━━ Data extract ━━

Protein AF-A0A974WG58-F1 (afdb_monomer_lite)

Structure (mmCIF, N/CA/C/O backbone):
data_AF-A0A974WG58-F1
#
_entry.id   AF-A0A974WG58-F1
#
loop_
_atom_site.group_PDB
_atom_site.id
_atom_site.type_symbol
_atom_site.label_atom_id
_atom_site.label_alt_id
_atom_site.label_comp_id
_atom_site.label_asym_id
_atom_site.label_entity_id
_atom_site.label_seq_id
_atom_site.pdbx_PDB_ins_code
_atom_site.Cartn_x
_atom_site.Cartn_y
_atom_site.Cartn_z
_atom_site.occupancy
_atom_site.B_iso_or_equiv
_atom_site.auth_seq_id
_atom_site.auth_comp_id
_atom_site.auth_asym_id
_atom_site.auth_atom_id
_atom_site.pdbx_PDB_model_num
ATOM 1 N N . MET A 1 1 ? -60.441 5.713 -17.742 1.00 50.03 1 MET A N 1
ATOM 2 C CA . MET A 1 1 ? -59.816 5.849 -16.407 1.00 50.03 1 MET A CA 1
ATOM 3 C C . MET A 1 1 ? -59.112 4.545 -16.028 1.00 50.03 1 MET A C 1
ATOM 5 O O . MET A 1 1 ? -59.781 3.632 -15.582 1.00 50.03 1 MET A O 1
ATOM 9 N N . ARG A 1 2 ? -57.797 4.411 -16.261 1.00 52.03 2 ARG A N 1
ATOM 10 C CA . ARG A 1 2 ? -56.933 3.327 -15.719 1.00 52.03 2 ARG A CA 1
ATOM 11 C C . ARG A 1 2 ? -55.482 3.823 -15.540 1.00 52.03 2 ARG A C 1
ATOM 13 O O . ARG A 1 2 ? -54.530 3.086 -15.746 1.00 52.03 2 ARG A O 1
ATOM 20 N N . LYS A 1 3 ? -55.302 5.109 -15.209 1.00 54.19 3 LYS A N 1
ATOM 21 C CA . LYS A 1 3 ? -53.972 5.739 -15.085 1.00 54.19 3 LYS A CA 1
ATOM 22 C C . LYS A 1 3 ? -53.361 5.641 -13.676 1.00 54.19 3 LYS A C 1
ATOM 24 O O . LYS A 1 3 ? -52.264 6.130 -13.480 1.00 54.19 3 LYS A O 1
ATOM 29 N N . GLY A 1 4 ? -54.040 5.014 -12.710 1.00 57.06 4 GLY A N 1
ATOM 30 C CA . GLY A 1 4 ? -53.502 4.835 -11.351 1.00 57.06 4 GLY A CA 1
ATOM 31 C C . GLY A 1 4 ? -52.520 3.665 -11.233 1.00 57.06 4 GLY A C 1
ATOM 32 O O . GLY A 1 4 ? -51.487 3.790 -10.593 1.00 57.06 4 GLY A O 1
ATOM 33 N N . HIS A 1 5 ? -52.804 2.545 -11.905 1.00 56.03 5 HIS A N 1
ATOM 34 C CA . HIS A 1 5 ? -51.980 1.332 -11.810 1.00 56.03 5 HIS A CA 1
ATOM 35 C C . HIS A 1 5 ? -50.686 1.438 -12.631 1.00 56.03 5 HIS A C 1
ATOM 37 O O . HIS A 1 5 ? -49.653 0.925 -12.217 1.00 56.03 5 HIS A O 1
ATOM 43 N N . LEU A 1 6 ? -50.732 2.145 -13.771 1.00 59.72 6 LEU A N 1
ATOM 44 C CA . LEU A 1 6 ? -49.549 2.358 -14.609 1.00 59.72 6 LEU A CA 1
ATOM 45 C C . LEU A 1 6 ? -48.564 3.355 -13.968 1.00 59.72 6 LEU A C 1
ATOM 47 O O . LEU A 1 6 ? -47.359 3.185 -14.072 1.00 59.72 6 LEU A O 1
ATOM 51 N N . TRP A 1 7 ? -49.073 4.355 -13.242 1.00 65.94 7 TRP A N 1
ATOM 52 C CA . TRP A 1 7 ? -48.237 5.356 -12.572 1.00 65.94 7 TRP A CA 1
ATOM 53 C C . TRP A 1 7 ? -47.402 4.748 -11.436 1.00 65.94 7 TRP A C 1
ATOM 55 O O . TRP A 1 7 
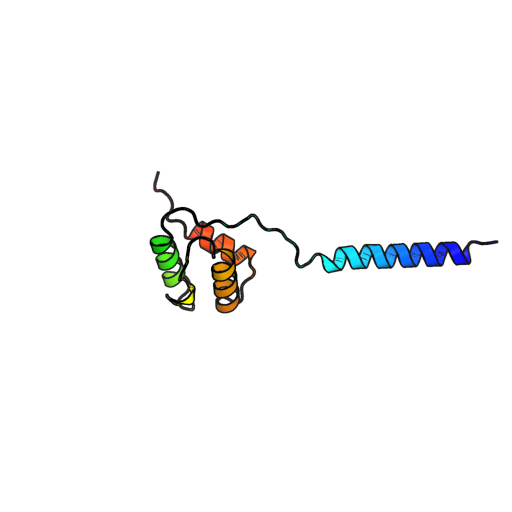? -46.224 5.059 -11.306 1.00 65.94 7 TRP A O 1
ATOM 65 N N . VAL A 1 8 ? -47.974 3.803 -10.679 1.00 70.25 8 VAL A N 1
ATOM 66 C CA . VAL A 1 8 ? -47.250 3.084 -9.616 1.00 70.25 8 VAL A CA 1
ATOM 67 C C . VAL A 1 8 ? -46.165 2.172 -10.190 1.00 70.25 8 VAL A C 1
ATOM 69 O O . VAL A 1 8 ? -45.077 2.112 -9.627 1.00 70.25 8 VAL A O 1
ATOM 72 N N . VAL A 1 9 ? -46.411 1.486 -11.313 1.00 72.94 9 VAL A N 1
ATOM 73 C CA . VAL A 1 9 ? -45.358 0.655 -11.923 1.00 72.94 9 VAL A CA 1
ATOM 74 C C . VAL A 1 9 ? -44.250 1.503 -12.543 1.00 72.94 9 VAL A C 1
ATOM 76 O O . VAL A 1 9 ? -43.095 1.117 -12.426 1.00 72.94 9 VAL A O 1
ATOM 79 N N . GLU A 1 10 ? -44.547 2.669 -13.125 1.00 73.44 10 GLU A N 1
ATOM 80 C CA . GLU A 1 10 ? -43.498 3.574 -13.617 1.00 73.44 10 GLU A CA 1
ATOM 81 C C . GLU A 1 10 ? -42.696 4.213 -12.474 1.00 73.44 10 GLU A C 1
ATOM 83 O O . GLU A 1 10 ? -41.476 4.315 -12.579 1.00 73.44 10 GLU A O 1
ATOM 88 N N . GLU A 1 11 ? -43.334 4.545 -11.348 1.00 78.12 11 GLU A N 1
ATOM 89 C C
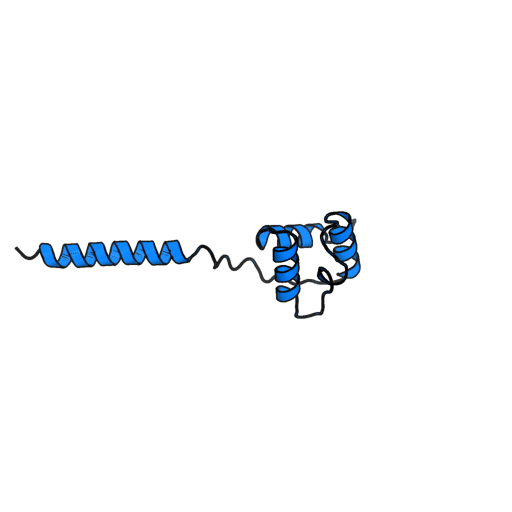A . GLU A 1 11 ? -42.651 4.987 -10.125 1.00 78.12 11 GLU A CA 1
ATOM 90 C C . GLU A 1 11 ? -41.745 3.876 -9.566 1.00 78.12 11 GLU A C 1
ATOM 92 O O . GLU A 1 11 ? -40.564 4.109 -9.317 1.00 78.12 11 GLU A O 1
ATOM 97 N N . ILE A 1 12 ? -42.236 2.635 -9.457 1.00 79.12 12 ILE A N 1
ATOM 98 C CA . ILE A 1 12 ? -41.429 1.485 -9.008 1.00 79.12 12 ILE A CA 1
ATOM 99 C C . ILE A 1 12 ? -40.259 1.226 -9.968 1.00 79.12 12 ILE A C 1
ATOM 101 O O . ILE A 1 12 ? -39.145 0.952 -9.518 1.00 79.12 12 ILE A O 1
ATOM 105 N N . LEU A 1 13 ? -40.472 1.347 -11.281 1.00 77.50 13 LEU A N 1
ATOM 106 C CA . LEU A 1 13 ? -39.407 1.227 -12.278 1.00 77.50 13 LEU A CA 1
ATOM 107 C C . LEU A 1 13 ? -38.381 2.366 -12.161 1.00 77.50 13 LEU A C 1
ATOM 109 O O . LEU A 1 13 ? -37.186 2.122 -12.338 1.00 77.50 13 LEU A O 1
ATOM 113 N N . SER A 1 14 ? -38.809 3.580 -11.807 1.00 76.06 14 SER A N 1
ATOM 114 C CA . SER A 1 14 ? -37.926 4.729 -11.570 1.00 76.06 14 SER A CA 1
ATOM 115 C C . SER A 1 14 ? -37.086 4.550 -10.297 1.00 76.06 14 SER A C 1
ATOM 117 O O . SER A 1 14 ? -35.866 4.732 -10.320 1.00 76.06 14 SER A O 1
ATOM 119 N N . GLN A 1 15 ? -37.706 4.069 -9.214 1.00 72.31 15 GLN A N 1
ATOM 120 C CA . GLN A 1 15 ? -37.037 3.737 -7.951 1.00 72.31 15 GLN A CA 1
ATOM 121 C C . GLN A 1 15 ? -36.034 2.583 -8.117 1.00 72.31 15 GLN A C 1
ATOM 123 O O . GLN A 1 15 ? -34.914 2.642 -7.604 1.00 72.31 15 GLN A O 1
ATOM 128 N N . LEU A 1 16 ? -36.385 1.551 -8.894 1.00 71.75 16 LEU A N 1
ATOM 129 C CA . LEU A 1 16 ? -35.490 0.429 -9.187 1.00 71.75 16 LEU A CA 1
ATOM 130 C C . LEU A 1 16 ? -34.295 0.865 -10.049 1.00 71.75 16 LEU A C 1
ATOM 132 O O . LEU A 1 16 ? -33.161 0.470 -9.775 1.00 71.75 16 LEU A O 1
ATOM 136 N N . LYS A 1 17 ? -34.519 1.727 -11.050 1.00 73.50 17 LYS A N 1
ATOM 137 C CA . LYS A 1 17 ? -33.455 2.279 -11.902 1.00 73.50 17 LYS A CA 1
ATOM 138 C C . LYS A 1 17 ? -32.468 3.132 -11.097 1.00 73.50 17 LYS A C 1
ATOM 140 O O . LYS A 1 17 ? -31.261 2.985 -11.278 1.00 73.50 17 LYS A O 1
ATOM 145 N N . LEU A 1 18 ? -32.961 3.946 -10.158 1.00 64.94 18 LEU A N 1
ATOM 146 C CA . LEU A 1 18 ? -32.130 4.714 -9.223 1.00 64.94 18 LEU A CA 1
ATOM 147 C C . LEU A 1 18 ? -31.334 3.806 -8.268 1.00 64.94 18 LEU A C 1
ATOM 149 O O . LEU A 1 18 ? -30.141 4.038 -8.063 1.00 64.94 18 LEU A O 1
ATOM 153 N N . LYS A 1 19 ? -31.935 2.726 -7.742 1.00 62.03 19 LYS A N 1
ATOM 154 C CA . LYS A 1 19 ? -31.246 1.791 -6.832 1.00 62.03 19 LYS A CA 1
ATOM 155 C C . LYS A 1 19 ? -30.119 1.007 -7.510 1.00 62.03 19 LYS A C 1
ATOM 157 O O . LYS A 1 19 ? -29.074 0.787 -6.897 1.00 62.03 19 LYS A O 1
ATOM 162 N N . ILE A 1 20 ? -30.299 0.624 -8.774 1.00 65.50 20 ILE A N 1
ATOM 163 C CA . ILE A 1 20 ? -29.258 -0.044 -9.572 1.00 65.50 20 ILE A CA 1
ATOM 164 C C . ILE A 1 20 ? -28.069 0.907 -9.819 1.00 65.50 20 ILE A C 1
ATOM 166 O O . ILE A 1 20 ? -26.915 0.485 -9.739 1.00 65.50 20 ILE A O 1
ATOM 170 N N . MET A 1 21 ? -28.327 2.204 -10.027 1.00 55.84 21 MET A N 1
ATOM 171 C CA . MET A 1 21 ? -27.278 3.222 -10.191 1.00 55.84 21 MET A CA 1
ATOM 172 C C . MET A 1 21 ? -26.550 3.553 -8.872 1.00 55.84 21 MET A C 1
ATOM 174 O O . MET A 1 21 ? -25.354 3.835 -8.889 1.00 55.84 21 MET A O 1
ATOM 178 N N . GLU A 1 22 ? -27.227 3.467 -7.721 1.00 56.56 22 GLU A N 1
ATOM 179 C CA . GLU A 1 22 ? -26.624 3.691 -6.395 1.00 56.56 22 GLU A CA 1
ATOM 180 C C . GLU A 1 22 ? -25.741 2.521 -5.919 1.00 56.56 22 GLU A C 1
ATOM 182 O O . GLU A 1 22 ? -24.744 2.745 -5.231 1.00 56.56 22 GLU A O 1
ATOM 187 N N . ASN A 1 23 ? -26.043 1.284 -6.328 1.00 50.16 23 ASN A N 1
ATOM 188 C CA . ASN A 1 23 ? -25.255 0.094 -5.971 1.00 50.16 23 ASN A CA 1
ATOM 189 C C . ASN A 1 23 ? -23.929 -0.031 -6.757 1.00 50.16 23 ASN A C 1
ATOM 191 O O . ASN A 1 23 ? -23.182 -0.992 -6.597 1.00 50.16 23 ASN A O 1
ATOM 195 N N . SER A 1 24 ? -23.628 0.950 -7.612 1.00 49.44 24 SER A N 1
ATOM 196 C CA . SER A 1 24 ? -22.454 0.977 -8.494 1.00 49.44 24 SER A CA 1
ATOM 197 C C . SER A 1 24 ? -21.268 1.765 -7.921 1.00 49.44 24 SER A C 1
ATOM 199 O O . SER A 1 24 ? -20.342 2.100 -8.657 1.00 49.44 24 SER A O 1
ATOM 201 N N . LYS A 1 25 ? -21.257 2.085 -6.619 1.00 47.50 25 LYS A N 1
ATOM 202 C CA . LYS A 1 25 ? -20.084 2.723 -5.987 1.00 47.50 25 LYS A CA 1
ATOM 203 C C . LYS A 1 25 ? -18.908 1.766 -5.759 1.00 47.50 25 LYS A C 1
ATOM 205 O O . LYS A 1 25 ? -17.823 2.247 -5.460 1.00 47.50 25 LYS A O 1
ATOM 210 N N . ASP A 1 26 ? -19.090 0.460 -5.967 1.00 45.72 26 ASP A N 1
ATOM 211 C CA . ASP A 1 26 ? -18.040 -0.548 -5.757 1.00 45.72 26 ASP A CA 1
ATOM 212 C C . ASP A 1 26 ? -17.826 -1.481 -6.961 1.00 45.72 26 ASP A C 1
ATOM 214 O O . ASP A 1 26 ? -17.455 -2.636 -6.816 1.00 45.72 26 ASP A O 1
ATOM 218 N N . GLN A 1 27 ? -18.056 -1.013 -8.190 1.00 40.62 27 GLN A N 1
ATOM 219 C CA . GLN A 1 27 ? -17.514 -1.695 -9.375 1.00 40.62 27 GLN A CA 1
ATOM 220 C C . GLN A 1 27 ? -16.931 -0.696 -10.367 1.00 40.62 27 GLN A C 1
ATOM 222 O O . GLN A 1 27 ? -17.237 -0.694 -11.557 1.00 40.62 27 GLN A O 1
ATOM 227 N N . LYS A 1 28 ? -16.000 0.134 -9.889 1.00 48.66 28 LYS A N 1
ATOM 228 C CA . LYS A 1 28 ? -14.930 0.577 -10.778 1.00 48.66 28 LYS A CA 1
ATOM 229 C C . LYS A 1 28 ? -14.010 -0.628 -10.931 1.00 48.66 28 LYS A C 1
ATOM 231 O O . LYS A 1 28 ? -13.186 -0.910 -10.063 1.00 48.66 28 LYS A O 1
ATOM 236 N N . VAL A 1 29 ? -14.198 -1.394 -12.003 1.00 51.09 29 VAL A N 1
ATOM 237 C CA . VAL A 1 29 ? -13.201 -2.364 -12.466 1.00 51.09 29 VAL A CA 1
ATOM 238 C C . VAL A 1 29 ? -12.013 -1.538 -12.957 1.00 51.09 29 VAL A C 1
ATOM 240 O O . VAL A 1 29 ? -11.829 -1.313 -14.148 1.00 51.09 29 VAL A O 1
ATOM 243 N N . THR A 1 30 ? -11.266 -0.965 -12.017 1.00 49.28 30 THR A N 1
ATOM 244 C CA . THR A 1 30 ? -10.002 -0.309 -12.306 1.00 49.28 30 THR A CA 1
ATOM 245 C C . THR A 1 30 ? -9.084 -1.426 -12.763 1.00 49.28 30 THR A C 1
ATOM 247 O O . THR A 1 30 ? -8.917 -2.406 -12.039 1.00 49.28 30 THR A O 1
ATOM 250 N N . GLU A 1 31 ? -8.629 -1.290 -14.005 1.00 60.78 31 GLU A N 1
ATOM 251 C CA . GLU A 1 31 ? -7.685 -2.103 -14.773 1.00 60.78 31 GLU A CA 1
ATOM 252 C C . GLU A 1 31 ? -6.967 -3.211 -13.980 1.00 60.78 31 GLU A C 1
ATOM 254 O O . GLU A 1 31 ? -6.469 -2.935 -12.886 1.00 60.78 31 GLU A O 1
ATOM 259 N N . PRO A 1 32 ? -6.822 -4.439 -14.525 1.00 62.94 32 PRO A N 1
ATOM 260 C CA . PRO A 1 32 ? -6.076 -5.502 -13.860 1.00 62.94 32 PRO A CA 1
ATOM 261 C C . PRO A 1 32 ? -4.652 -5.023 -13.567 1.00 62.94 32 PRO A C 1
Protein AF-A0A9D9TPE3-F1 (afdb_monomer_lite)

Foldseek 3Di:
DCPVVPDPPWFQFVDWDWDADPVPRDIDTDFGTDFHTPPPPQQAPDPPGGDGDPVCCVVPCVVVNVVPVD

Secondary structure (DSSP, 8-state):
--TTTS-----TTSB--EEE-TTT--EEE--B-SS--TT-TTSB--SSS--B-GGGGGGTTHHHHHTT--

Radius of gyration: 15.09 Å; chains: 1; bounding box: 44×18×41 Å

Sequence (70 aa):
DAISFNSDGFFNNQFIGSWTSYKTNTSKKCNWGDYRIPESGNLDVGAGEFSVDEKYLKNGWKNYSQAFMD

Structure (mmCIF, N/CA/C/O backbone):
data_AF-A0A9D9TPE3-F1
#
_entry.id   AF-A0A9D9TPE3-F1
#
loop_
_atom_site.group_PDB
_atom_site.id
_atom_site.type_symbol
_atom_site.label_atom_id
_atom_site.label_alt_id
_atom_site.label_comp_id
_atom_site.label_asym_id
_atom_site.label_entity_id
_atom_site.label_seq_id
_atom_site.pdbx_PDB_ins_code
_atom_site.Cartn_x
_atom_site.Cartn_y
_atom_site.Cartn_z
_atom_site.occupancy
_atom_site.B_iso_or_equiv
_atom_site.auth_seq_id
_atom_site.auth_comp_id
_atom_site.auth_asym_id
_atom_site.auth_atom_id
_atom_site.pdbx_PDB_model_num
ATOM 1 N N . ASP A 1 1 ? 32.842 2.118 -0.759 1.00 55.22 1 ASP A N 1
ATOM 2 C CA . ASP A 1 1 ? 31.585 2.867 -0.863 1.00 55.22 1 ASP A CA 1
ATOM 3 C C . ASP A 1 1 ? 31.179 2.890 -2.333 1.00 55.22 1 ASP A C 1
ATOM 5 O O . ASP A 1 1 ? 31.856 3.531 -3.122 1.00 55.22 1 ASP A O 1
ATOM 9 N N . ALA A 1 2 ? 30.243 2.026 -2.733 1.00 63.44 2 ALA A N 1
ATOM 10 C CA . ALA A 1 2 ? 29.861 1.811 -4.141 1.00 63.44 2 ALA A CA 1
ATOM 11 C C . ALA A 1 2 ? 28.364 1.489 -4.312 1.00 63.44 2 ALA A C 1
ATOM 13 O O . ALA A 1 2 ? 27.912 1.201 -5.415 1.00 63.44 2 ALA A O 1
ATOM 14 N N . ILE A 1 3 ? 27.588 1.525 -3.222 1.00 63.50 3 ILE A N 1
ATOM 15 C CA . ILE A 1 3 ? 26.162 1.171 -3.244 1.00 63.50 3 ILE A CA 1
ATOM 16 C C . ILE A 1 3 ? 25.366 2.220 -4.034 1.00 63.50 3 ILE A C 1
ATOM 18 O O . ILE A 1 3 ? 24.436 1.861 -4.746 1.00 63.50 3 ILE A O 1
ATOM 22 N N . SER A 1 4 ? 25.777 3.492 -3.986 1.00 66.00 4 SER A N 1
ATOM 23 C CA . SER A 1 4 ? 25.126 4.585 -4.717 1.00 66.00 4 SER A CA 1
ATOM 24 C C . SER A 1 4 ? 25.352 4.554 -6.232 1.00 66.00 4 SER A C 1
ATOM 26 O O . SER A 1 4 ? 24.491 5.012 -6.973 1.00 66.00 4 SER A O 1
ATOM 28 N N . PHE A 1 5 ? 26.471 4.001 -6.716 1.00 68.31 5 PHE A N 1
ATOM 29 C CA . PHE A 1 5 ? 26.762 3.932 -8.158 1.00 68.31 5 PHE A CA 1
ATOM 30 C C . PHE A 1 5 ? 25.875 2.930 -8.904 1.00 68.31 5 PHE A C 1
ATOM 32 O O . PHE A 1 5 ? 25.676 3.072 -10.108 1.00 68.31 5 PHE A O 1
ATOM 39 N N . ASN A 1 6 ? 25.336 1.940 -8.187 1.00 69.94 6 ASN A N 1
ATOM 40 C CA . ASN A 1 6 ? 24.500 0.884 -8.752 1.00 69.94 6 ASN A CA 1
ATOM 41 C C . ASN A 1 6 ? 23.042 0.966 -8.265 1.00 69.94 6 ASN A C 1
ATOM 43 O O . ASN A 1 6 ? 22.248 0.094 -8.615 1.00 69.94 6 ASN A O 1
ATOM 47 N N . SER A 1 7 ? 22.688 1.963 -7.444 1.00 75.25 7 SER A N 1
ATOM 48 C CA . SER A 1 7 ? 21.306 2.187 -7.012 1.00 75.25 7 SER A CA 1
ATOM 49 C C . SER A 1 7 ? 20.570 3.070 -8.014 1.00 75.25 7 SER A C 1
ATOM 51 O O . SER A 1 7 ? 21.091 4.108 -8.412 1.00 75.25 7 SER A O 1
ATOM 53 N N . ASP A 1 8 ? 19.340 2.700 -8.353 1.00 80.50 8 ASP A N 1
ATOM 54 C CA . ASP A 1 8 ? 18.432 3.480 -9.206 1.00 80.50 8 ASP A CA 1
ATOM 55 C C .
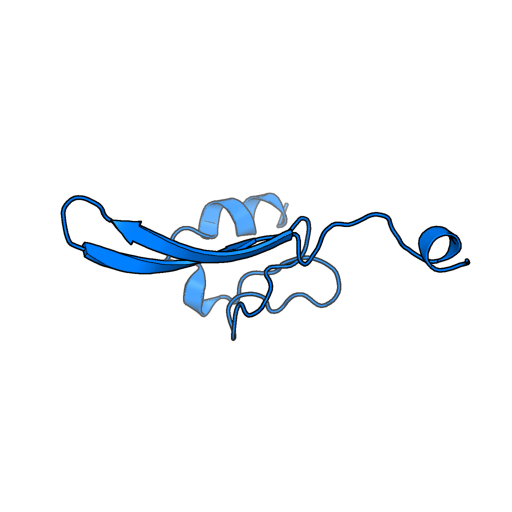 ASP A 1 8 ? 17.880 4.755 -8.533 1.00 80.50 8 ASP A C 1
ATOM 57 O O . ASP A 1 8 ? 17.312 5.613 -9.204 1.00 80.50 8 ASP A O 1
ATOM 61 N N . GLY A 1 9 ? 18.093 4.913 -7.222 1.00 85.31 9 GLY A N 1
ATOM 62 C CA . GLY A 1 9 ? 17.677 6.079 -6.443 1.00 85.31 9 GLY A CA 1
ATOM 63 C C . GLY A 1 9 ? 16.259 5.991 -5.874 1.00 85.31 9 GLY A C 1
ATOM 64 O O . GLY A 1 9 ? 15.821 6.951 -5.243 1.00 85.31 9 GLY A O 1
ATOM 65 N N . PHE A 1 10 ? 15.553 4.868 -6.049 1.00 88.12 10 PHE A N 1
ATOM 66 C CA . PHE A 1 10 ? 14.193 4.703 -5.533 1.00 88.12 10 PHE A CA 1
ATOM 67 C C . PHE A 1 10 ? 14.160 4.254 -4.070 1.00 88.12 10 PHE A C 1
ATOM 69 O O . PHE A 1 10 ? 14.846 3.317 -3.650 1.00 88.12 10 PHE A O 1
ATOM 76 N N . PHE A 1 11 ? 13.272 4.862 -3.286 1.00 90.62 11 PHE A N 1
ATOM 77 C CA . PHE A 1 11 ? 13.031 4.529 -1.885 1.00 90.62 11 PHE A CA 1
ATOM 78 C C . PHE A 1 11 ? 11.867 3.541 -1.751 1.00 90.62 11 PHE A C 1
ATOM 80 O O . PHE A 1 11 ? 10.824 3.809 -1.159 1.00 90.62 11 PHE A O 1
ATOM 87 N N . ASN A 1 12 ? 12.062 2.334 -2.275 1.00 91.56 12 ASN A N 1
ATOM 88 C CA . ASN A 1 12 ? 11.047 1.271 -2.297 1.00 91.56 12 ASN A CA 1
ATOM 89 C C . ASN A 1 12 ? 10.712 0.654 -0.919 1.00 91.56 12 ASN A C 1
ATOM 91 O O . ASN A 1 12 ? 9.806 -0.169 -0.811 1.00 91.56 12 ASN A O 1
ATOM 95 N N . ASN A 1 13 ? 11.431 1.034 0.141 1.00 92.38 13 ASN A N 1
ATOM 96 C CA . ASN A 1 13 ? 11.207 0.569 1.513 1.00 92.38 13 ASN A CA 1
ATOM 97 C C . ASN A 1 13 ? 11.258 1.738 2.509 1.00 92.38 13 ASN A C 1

━━━

*Activity*.
The line holding "ATOM 80 C CA" starts the copy and the line holding "ATOM 130 C C" ends it. Repeat those two lines above and all between them exactly, leaving out pictures.

*Written solution*.
ATOM 80 C CA . GLU A 1 10 ? -43.498 3.574 -13.617 1.00 73.44 10 GLU A CA 1
ATOM 81 C C . GLU A 1 10 ? -42.696 4.213 -12.474 1.00 73.44 10 GLU A C 1
ATOM 83 O O . GLU A 1 10 ? -41.476 4.315 -12.579 1.00 73.44 10 GLU A O 1
ATOM 88 N N . GLU A 1 11 ? -43.334 4.545 -11.348 1.00 78.12 11 GLU A N 1
ATOM 89 C C
A . GLU A 1 11 ? -42.651 4.987 -10.125 1.00 78.12 11 GLU A CA 1
ATOM 90 C C . GLU A 1 11 ? -41.745 3.876 -9.566 1.00 78.12 11 GLU A C 1
ATOM 92 O O . GLU A 1 11 ? -40.564 4.109 -9.317 1.00 78.12 11 GLU A O 1
ATOM 97 N N . ILE A 1 12 ? -42.236 2.635 -9.457 1.00 79.12 12 ILE A N 1
ATOM 98 C CA . ILE A 1 12 ? -41.429 1.485 -9.008 1.00 79.12 12 ILE A CA 1
ATOM 99 C C . ILE A 1 12 ? -40.259 1.226 -9.968 1.00 79.12 12 ILE A C 1
ATOM 101 O O . ILE A 1 12 ? -39.145 0.952 -9.518 1.00 79.12 12 ILE A O 1
ATOM 105 N N . LEU A 1 13 ? -40.472 1.347 -11.281 1.00 77.50 13 LEU A N 1
ATOM 106 C CA . LEU A 1 13 ? -39.407 1.227 -12.278 1.00 77.50 13 LEU A CA 1
ATOM 107 C C . LEU A 1 13 ? -38.381 2.366 -12.161 1.00 77.50 13 LEU A C 1
ATOM 109 O O . LEU A 1 13 ? -37.186 2.122 -12.338 1.00 77.50 13 LEU A O 1
ATOM 113 N N . SER A 1 14 ? -38.809 3.580 -11.807 1.00 76.06 14 SER A N 1
ATOM 114 C CA . SER A 1 14 ? -37.926 4.729 -11.570 1.00 76.06 14 SER A CA 1
ATOM 115 C C . SER A 1 14 ? -37.086 4.550 -10.297 1.00 76.06 14 SER A C 1
ATOM 117 O O . SER A 1 14 ? -35.866 4.732 -10.320 1.00 76.06 14 SER A O 1
ATOM 119 N N . GLN A 1 15 ? -37.706 4.069 -9.214 1.00 72.31 15 GLN A N 1
ATOM 120 C CA . GLN A 1 15 ? -37.037 3.737 -7.951 1.00 72.31 15 GLN A CA 1
ATOM 121 C C . GLN A 1 15 ? -36.034 2.583 -8.117 1.00 72.31 15 GLN A C 1
ATOM 123 O O . GLN A 1 15 ? -34.914 2.642 -7.604 1.00 72.31 15 GLN A O 1
ATOM 128 N N . LEU A 1 16 ? -36.385 1.551 -8.894 1.00 71.75 16 LEU A N 1
ATOM 129 C CA . LEU A 1 16 ? -35.490 0.429 -9.187 1.00 71.75 16 LEU A CA 1
ATOM 130 C C . LEU A 1 16 ? -34.295 0.865 -10.049 1.00 71.75 16 LEU A C 1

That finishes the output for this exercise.